Still, it is tragic that the building was inaugurated unfinished in 1933, and finally completed during the 1935-36 school year.  The decision was made to not move the university completely until the following semester, when everything would be all new and shiny in September 1936, and all the chairs and desks and lab equipment would be in place.  Of course, by September 1936 the fantastically expensive glass windows that were designed to let the sun shine in on the students had all been shattered by cannon fire, and the newly shelved books in the library were being used to line the windows against shells by the International Brigades who had moved in and were using it as barracks, having dug trenches between the university and the Casa de Campo.

Of course in 1933 when the building was inaugurated no one knew that it would never be used before being destroyed and then rebuilt. The blue tiled walls of the hallways, which were supposed to be modern and hygienic and easy to clean, and also bright and cheerful (they look exactly like the hallways of a public school circa 1950....P.S. 87 to the life) supposedly prompted Miguel de Unamuno to exclaim (with the charming lack of tact that was ultimately fatal to him) "parece una pescadería!"

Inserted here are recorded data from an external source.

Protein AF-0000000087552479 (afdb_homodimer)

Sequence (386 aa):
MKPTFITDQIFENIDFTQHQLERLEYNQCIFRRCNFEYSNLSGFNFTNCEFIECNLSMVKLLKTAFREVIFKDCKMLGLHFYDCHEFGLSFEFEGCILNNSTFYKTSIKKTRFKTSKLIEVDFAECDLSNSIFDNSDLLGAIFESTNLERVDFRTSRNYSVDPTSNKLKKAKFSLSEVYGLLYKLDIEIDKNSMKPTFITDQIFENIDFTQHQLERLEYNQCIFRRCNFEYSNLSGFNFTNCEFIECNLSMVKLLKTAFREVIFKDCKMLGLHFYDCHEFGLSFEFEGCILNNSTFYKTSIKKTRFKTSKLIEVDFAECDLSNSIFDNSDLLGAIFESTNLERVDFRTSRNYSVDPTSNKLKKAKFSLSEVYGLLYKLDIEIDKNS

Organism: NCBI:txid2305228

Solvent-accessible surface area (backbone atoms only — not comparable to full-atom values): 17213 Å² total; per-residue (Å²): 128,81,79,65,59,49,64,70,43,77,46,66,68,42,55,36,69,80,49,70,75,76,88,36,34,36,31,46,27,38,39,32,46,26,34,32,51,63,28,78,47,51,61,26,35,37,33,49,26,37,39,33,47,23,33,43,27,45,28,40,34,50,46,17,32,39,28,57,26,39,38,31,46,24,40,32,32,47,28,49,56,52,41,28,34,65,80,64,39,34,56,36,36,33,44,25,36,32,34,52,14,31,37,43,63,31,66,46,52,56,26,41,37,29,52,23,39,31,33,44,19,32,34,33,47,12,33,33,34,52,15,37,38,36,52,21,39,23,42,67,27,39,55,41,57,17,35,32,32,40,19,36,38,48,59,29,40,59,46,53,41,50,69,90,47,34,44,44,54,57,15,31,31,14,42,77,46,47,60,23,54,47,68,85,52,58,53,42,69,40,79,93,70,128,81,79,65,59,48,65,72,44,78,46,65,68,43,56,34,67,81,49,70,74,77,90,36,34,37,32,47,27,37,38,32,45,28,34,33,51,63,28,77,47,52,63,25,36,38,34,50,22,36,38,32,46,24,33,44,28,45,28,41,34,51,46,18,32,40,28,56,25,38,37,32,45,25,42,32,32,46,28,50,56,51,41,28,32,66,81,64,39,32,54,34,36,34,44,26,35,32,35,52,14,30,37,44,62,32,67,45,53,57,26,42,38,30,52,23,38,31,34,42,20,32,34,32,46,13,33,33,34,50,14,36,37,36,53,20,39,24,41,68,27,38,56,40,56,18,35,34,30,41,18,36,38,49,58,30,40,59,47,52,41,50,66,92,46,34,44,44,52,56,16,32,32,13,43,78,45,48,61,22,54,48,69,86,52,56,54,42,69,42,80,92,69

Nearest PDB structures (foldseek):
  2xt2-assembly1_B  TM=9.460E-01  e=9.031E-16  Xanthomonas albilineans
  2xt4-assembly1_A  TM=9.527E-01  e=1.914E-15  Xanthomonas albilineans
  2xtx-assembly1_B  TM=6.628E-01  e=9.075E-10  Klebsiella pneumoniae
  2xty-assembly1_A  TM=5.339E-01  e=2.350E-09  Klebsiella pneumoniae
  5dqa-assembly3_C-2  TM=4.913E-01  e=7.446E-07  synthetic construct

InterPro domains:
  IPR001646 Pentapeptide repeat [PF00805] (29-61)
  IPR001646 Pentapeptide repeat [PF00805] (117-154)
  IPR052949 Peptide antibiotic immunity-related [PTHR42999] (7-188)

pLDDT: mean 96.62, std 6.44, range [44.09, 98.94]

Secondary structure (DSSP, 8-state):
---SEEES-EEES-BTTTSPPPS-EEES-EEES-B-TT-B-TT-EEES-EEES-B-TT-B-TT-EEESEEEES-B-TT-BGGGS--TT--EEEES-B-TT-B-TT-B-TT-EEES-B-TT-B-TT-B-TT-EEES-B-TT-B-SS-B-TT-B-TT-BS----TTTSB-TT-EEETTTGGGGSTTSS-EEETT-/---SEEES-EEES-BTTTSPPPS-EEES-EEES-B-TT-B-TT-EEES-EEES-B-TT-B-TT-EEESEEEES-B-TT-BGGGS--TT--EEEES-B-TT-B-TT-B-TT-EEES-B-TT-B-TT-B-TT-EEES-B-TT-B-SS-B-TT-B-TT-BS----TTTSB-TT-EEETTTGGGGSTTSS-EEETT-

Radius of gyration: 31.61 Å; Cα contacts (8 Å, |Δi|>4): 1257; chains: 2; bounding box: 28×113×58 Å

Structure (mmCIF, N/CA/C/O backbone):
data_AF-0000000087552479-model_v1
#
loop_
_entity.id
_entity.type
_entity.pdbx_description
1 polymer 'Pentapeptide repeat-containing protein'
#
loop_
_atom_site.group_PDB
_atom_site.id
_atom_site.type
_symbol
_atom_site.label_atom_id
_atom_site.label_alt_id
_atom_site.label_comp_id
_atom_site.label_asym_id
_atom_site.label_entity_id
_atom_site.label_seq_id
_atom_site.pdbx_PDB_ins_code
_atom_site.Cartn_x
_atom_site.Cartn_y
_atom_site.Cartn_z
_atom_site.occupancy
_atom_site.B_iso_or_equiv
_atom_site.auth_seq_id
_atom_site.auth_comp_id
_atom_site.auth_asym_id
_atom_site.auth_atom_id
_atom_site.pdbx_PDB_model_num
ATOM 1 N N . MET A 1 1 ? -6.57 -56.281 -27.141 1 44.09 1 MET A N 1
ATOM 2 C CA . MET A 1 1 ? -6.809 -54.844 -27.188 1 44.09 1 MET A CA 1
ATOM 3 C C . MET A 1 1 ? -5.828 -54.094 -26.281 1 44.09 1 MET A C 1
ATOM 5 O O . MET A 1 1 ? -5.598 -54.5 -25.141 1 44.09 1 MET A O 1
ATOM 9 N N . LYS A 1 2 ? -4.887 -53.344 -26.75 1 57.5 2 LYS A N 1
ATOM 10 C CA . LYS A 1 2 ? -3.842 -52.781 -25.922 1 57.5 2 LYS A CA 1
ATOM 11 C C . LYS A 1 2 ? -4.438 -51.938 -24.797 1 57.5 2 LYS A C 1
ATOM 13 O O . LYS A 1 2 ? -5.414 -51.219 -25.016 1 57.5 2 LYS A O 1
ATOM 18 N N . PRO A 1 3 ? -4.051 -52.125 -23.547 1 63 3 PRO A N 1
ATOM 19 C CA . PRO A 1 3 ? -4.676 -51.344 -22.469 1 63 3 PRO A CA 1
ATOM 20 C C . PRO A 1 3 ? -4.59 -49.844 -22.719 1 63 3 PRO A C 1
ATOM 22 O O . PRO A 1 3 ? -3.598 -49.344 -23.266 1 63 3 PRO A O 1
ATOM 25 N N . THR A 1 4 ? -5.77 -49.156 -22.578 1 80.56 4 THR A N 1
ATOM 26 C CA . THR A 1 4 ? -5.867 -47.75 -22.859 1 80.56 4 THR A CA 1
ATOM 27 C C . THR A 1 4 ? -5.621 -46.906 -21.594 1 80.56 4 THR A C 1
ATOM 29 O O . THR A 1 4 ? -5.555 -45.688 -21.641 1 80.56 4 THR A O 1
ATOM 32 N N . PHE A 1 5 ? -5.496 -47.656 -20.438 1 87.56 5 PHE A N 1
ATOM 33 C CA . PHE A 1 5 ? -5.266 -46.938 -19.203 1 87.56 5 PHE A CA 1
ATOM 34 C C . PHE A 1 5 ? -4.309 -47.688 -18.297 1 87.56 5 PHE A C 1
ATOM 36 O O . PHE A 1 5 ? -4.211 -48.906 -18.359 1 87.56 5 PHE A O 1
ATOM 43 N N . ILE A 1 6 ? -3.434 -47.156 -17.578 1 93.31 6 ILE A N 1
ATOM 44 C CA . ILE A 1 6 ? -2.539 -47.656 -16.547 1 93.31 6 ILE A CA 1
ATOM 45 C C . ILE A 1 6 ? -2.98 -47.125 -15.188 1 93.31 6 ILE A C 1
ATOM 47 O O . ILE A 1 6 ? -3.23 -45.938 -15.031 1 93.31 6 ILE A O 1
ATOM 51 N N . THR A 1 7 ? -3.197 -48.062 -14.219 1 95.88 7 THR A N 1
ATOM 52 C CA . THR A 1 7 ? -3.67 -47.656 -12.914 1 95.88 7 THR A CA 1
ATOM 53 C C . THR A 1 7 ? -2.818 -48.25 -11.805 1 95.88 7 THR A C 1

The Complutense hallway, with historic water fountain from 1933 (behind glass).  It looks like a public school...or a pescadería


Unamuno was an old reactionary, of course, though it's impossible to not be fond of his inability to keep his mouth shut at official functions, but in this instance, he wasn't far off.  (He didn't live to see it become standard public school construction.)

Of course, what saves the Complutense is the charm of the people within the building, who are uniformly kind and cheerful, and the touches given to it by the students.  I went downstairs after the lecture to find a bathroom, and discovered both the cafeteria and bookstore (cleverly next to each other).  At the foot of the stairs, along a low table outside the cafeteria, was a row of microwaves, presumably for students who bring their own lunch and want to have a proper hot meal.  I like the idea of multiple public microwaves.


Above the microwaves were a bunch of student flyers, of the kind that students everywhere stick up at the beginning of the semester, about joining the volleyball team, the debate team, and so on.  And in the bathroom itself (on the inside of the stall actually), there was the most amazing and literate grafitti I've seen anywhere.  I noted one quote from Heinrich Heine ("we keep asking questions until they stop our mouths with a handful of earth, but what kind of answer is that?"), another from Lorca ("poetry doesn't need adepts, but lovers"), and several feminist slogans.  It was all very colorful too, in pink and purple and blue marker, as well as black.

I'm not sure why students seem to save their best self-expression for the somewhat intimate setting of a toilet stall, but perhaps the looming Bauhaus exterior freaks them out.  Good to know life bubbles under the surface though.






And so, after my happy Complutense experience, I headed home for a well deserved lunch and rest, and then out into the evening sunshine along Madrid Río to look at secondhand bikes.  And found parrots along the way.  On the whole, a good and productive day.